Anál. Social  no.214 Lisboa mar. 2015

 

OBITUÁRIO

 

Manuel de Lucena (1938–2015)

Luís Salgado de Matos

 

Manuel de Lucena (Lisboa, 7 de fevereiro de 1938 – 7 de fevereiro de 2015) foi um cientista social português, um ator político e um literato. Nunca separou estas três categorias, o que era caso único na sua geração. Era um homem alto, cavalheiresco, em geral desengravatado e sempre galhardo, socializado de modo idiossincrático, fascinante e por vezes insistente conversador, cuja candura tinha a sua face serpentina na agudeza de inteligência, coragem das ações e tenacidade dos valores. Foi casado de facto com a engenheira agrónoma Laura Larcher Graça, nos anos 1960, e com a jornalista Paula Mascarenhas, nos anos 1980; teve um filho com cada uma delas.

Manuel João Maya de Lucena nasceu numa família tradicional portuguesa. Era filho e neto de oficiais do Exército. Acompanhou o pai a Angola.

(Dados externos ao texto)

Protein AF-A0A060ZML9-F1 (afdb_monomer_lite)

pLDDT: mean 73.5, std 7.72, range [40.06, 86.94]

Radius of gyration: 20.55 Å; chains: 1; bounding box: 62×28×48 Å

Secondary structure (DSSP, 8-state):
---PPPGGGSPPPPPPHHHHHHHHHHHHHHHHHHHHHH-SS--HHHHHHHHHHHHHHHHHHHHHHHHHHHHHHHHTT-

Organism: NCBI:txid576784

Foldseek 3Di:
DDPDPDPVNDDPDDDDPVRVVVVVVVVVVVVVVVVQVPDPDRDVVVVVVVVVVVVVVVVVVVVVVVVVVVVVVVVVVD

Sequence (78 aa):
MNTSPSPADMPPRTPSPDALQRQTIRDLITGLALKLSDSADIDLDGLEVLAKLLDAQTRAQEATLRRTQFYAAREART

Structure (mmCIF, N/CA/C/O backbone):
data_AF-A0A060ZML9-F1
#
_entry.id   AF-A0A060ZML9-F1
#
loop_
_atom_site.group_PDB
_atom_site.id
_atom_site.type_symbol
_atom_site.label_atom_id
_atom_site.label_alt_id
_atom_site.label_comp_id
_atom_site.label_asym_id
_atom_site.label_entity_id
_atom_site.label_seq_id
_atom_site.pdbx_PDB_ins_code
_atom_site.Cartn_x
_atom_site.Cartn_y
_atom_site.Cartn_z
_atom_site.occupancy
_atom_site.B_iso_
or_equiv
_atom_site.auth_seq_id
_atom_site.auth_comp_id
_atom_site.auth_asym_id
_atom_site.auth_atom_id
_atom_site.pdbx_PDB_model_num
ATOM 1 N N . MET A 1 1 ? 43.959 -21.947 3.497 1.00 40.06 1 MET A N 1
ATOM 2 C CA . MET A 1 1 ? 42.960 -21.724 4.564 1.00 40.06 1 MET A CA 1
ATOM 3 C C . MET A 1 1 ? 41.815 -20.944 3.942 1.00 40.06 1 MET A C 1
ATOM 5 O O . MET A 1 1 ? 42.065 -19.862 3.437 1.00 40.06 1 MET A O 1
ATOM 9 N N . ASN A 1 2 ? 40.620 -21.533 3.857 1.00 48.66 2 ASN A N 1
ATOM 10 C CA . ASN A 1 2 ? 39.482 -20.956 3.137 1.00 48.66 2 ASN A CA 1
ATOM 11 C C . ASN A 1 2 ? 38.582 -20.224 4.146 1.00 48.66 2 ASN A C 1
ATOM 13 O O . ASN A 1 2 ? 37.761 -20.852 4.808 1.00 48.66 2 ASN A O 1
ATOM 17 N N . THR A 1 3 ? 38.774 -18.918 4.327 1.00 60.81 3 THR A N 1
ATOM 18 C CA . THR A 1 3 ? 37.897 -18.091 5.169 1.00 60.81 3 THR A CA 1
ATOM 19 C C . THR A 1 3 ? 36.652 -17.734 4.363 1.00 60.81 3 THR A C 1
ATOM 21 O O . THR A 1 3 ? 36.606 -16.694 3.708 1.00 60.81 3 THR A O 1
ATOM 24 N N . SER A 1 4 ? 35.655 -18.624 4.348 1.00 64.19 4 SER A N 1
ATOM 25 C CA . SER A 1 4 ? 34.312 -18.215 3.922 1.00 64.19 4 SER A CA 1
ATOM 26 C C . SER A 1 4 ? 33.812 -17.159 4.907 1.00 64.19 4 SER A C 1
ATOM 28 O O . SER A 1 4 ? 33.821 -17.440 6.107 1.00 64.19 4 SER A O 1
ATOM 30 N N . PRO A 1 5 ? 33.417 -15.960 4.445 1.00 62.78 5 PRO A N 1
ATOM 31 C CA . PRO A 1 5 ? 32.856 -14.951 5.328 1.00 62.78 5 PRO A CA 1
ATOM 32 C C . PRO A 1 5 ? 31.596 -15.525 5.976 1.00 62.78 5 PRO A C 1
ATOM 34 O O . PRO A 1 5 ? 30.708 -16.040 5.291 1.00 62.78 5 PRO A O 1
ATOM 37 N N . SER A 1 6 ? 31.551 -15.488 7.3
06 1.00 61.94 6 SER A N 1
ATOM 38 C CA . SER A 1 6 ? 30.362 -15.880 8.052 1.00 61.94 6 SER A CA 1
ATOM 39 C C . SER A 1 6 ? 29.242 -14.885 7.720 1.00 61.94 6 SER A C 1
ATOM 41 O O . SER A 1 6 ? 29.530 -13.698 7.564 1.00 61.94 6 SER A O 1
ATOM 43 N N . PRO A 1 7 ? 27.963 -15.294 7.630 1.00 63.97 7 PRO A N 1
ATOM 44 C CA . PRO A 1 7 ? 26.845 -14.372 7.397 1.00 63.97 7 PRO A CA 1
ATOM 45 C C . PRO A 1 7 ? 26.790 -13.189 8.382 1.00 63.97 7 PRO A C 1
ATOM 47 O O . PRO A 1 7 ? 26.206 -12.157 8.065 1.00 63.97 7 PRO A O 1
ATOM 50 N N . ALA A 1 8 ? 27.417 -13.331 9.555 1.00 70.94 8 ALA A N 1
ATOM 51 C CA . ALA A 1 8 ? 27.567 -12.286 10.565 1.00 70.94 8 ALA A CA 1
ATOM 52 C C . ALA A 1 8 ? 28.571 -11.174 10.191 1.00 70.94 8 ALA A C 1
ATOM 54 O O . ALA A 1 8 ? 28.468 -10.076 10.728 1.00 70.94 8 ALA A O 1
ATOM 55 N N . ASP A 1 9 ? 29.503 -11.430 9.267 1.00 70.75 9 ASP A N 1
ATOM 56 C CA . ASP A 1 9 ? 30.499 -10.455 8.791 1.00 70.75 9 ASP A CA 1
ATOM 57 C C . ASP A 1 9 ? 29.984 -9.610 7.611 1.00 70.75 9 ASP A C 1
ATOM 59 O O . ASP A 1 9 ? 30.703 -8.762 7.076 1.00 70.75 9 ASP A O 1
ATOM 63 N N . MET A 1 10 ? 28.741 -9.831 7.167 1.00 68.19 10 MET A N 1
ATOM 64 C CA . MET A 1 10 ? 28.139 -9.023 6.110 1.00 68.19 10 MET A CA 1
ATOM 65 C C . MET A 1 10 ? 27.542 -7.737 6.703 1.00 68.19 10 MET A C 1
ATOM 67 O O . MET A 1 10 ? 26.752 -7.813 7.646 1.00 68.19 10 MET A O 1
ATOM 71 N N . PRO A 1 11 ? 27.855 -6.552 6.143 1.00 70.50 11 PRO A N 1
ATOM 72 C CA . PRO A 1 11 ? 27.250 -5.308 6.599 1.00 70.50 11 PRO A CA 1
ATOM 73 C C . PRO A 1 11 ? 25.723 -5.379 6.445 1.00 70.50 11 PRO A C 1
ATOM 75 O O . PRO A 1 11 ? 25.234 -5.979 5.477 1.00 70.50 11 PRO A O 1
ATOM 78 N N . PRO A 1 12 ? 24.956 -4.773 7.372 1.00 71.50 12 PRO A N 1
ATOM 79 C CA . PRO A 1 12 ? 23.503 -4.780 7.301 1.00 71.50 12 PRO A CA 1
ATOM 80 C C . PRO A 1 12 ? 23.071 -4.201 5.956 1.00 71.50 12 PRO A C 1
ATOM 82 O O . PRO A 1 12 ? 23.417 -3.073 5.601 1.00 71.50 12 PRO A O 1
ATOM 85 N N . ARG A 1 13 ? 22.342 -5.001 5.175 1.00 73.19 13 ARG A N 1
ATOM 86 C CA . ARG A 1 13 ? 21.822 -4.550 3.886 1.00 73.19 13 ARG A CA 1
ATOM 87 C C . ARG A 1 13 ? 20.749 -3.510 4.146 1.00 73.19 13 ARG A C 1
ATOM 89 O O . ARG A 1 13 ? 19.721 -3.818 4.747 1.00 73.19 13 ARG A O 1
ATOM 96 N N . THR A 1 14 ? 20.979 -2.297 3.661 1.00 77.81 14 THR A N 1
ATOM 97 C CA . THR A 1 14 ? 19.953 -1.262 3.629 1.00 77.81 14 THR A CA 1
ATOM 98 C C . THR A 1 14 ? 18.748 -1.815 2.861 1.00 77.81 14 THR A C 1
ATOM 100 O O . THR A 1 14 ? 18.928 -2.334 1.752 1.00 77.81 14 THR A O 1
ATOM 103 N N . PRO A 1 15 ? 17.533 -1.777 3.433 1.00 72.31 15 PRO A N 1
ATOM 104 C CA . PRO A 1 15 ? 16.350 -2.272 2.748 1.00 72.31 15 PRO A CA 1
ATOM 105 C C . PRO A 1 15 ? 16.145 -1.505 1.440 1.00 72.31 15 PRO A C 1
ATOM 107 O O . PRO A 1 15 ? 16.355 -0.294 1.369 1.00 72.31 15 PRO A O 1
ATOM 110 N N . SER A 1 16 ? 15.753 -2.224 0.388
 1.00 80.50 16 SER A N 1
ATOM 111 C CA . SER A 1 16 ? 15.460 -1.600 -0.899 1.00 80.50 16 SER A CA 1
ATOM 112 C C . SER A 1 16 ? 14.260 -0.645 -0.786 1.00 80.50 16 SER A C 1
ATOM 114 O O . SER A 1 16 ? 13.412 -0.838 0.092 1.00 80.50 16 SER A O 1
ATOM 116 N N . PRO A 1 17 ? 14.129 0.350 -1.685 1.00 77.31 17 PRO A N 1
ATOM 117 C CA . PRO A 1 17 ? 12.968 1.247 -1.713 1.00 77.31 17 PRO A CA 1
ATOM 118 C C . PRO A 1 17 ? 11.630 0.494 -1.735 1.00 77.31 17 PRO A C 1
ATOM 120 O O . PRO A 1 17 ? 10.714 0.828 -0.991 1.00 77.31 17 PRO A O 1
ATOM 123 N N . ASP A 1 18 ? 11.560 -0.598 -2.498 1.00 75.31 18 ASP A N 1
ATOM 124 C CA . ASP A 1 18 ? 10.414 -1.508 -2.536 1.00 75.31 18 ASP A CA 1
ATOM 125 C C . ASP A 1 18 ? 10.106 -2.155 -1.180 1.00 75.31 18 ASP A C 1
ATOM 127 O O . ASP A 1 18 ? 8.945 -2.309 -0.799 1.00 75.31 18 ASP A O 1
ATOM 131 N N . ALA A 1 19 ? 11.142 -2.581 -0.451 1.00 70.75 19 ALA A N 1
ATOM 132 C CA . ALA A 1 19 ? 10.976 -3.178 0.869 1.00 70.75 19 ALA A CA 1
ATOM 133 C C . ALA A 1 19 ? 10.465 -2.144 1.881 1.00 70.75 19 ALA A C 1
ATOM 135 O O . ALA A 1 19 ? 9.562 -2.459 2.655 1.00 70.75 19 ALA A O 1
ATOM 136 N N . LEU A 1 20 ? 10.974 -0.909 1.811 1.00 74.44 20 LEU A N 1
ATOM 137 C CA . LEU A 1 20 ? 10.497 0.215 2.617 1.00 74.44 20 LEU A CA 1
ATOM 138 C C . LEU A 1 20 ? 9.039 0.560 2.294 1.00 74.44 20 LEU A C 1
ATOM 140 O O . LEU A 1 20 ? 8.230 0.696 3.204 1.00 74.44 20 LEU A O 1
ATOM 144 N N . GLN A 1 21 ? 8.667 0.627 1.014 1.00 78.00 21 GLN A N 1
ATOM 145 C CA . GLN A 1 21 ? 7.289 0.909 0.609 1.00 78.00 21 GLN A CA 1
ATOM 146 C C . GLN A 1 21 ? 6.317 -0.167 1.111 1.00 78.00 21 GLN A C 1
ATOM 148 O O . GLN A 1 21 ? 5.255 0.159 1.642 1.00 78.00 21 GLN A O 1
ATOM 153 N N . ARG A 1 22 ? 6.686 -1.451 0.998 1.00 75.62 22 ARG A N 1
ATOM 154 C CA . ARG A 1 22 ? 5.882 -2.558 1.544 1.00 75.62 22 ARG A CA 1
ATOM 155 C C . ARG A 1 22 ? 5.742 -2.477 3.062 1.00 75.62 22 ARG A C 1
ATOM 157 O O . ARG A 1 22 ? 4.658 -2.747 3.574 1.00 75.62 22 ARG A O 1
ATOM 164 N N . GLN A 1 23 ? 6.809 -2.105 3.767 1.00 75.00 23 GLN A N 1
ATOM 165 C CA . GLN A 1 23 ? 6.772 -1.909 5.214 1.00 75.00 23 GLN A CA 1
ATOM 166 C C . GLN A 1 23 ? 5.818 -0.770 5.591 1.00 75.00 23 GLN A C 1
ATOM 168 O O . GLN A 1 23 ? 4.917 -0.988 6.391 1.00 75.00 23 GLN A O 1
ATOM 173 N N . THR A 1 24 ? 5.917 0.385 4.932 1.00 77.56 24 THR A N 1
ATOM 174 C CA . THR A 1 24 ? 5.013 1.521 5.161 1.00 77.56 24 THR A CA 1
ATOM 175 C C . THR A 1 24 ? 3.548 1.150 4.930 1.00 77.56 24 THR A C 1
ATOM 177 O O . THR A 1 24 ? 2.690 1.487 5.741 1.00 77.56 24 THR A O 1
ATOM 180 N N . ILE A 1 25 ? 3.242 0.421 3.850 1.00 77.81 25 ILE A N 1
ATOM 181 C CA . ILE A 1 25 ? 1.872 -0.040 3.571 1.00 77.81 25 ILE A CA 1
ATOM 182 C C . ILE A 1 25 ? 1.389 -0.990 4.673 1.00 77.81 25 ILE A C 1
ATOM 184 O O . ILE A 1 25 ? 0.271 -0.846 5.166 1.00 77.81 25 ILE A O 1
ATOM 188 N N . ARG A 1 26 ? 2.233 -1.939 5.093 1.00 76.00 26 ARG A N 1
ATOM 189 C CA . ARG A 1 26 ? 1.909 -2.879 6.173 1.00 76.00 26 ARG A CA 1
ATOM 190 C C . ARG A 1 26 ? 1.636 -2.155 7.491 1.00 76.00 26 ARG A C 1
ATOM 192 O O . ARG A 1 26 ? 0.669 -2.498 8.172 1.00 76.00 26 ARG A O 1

Regressou a Lisboa com 16 anos. Foi aluno dos jesuítas. Um amigo do pai deu-lhe acesso a um movimento monárquico, a Frente de Juventudes Tradicionalistas; publicou no semanário monárquico O Debate. “Depois, tornei-me mais católico do que monárquico, estive na Juventude Universitária (JUC)”. Frequentou brevemente o Instituto Superior Técnico e logo mudou para a Faculdade de Direito da Universidade de Lisboa. Aqui se relacionou, entre outros, com João Vieira de Castro, Francisco Sarsfield Cabral. Foi ativo no Cineclube Católico (CCC), onde conheceu vários dos seus amigos católicos: o cineasta Paulo Rocha, João Bénard da Costa, Nuno de Bragança, Pedro Tamen, Carlos Portas.

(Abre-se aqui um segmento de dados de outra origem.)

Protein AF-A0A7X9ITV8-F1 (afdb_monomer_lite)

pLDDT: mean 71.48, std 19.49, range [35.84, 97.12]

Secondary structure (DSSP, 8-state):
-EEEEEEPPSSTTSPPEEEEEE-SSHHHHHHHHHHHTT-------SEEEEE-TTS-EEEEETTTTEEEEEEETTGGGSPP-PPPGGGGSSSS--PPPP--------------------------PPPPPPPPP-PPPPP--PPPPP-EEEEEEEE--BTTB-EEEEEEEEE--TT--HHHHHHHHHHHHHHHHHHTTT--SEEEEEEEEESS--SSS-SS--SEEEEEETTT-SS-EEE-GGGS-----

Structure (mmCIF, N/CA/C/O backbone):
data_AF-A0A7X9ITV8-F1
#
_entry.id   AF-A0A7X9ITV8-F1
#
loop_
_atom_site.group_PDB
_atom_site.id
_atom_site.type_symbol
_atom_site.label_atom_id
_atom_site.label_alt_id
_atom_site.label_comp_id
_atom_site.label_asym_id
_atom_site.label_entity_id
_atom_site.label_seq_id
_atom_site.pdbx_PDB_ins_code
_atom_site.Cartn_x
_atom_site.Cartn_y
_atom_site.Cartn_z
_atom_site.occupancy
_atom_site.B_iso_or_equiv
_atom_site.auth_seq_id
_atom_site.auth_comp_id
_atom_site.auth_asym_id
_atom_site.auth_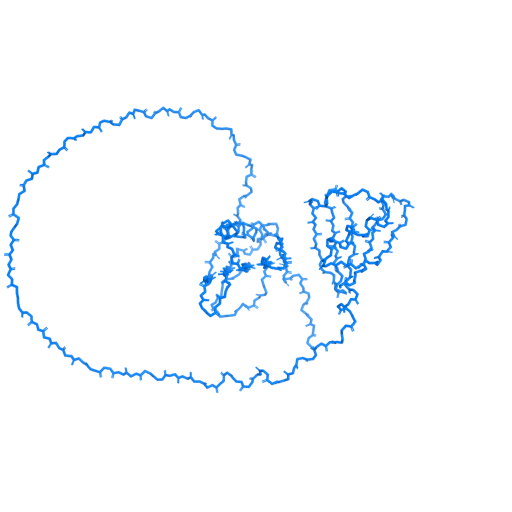atom_id
_atom_site.pdbx_PDB_model_num
ATOM 1 N N . MET A 1 1 ? 3.627 -13.947 -21.738 1.00 70.81 1 MET A N 1
ATOM 2 C CA . MET A 1 1 ? 2.541 -13.131 -21.164 1.00 70.81 1 MET A CA 1
ATOM 3 C C . MET A 1 1 ? 1.928 -12.307 -22.275 1.00 70.81 1 MET A C 1
ATOM 5 O O . MET A 1 1 ? 2.525 -11.342 -22.752 1.00 70.81 1 MET A O 1
ATOM 9 N N . LYS A 1 2 ? 0.777 -12.769 -22.762 1.00 80.75 2 LYS A N 1
ATOM 10 C CA . LYS A 1 2 ? 0.000 -12.104 -23.806 1.00 80.75 2 LYS A CA 1
ATOM 11 C C . LYS A 1 2 ? -1.010 -11.165 -23.161 1.00 80.75 2 LYS A C 1
ATOM 13 O O . LYS A 1 2 ? -1.821 -11.588 -22.345 1.00 80.75 2 LYS A O 1
ATOM 18 N N . TRP A 1 3 ? -0.980 -9.905 -23.562 1.00 80.31 3 TRP A N 1
ATOM 19 C CA . TRP A 1 3 ? -1.824 -8.853 -23.017 1.00 80.31 3 TRP A CA 1
ATOM 20 C C . TRP A 1 3 ? -2.733 -8.291 -24.102 1.00 80.31 3 TRP A C 1
ATOM 22 O O . TRP A 1 3 ? -2.314 -8.062 -25.237 1.00 80.31 3 TRP A O 1
ATOM 32 N N . GLU A 1 4 ? -3.980 -8.037 -23.742 1.00 85.50 4 GLU A N 1
ATOM 33 C CA . GLU A 1 4 ? -4.911 -7.225 -24.508 1.00 85.50 4 GLU A CA 1
ATOM 34 C C . GLU A 1 4 ? -4.940 -5.826 -23.902 1.00 85.50 4 GLU A C 1
ATOM 36 O O . GLU A 1 4 ? -5.305 -5.649 -22.743 1.00 85.50 4 GLU A O 1
ATOM 41 N N . VAL A 1 5 ? -4.539 -4.824 -24.676 1.00 83.94 5 VAL A N 1
ATOM 42 C CA . VAL A 1 5 ? -4.525 -3.426 -24.256 1.00 83.94 5 VAL A CA 1
ATOM 43 C C . VAL A 1 5 ? -5.531 -2.651 -25.086 1.00 83.94 5 VAL A C 1
ATOM 45 O O . VAL A 1 5 ? -5.388 -2.485 -26.296 1.00 83.94 5 VAL A O 1
ATOM 48 N N . ARG A 1 6 ? -6.547 -2.126 -24.418 1.00 81.56 6 ARG A N 1
ATOM 49 C CA . ARG A 1 6 ? -7.474 -1.140 -24.952 1.00 81.56 6 ARG A CA 1
ATOM 50 C C . ARG A 1 6 ? -6.883 0.250 -24.777 1.00 81.56 6 ARG A C 1
ATOM 52 O O . ARG A 1 6 ? -6.772 0.764 -23.662 1.00 81.56 6 ARG A O 1
ATOM 59 N N . VAL A 1 7 ? -6.512 0.841 -25.905 1.00 80.12 7 VAL A N 1
ATOM 60 C CA . VAL A 1 7 ? -5.969 2.190 -26.015 1.00 80.12 7 VAL A CA 1
ATOM 61 C C . VAL A 1 7 ? -7.131 3.156 -26.271 1.00 80.12 7 VAL A C 1
ATOM 63 O O . VAL A 1 7 ? -7.824 3.036 -27.287 1.00 80.12 7 VAL A O 1
ATOM 66 N N . PRO A 1 8 ? -7.392 4.114 -25.365 1.00 72.12 8 PRO A N 1
ATOM 67 C CA . PRO A 1 8 ? -8.433 5.109 -25.574 1.00 72.12 8 PRO A CA 1
ATOM 68 C C . PRO A 1 8 ? -8.022 6.057 -26.703 1.00 72.12 8 PRO A C 1
ATOM 70 O O . PRO A 1 8 ? -6.847 6.411 -26.838 1.00 72.12 8 PRO A O 1
ATOM 73 N N . ALA A 1 9 ? -8.994 6.513 -27.489 1.00 69.06 9 ALA A N 1
ATOM 74 C CA . ALA A 1 9 ? -8.747 7.481 -28.548 1.00 69.06 9 ALA A CA 1
ATOM 75 C C . ALA A 1 9 ? -8.143 8.786 -28.004 1.00 69.06 9 ALA A C 1
ATOM 77 O O . ALA A 1 9 ? -8.564 9.286 -26.959 1.00 69.06 9 ALA A O 1
ATOM 78 N N . ARG A 1 10 ? -7.164 9.348 -28.724 1.00 62.38 10 ARG A N 1
ATOM 79 C CA . ARG A 1 10 ? -6.538 10.637 -28.378 1.00 62.38 10 ARG A CA 1
ATOM 80 C C . ARG A 1 10 ? -7.458 11.833 -28.612 1.00 62.38 10 ARG A C 1
ATOM 82 O O . ARG A 1 10 ? -7.379 12.812 -27.879 1.00 62.38 10 ARG A O 1
ATOM 89 N N . GLU A 1 11 ? -8.328 11.749 -29.614 1.00 58.44 11 GLU A N 1
ATOM 90 C CA . GLU A 1 11 ? -9.287 12.796 -29.963 1.00 58.44 11 GLU A CA 1
ATOM 91 C C . GLU A 1 11 ? -10.720 12.343 -29.683 1.00 58.44 11 GLU A C 1
ATOM 93 O O . GLU A 1 11 ? -11.046 11.163 -29.792 1.00 58.44 11 GLU A O 1
ATOM 98 N N . ARG A 1 12 ? -11.609 13.303 -29.394 1.00 48.34 12 ARG A N 1
ATOM 99 C CA . ARG A 1 12 ? -13.037 13.067 -29.105 1.00 48.34 12 ARG A CA 1
ATOM 100 C C . ARG A 1 12 ? -13.792 12.351 -30.243 1.00 48.34 12 ARG A C 1
ATOM 102 O O . ARG A 1 12 ? -14.898 11.876 -30.016 1.00 48.34 12 ARG A O 1
ATOM 109 N N . ALA A 1 13 ? -13.200 12.291 -31.440 1.00 48.53 13 ALA A N 1
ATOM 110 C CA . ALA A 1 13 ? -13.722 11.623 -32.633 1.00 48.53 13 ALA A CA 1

Eclode então a crise universitária de 1961-1962. Aos 22 anos, é o principal redator dos célebres comunicados quase diários das Reuniões Inter-Associações (RIA). Alcança pela primeira vez a visibilidade. Era um homem de amigos e nesta crise solidificou os laços com Jorge Sampaio, Vítor Wengorovious, Nuno Brederode Santos, Jorge Almeida Fernandes, Vasco Pulido Valente, seus colegas em Direito, com José Medeiros Ferreira, da Faculdade de Letras, José Lavradio, da Faculdade de Medicina, e João Cravinho, do Técnico.

Integrou a primeira equipa d’O Tempo e o Modo, revista de diálogo entre católicos e não católicos, fundada em 1963 por António Alçada Baptista, e onde reencontra vários dos amigos acima nomeados.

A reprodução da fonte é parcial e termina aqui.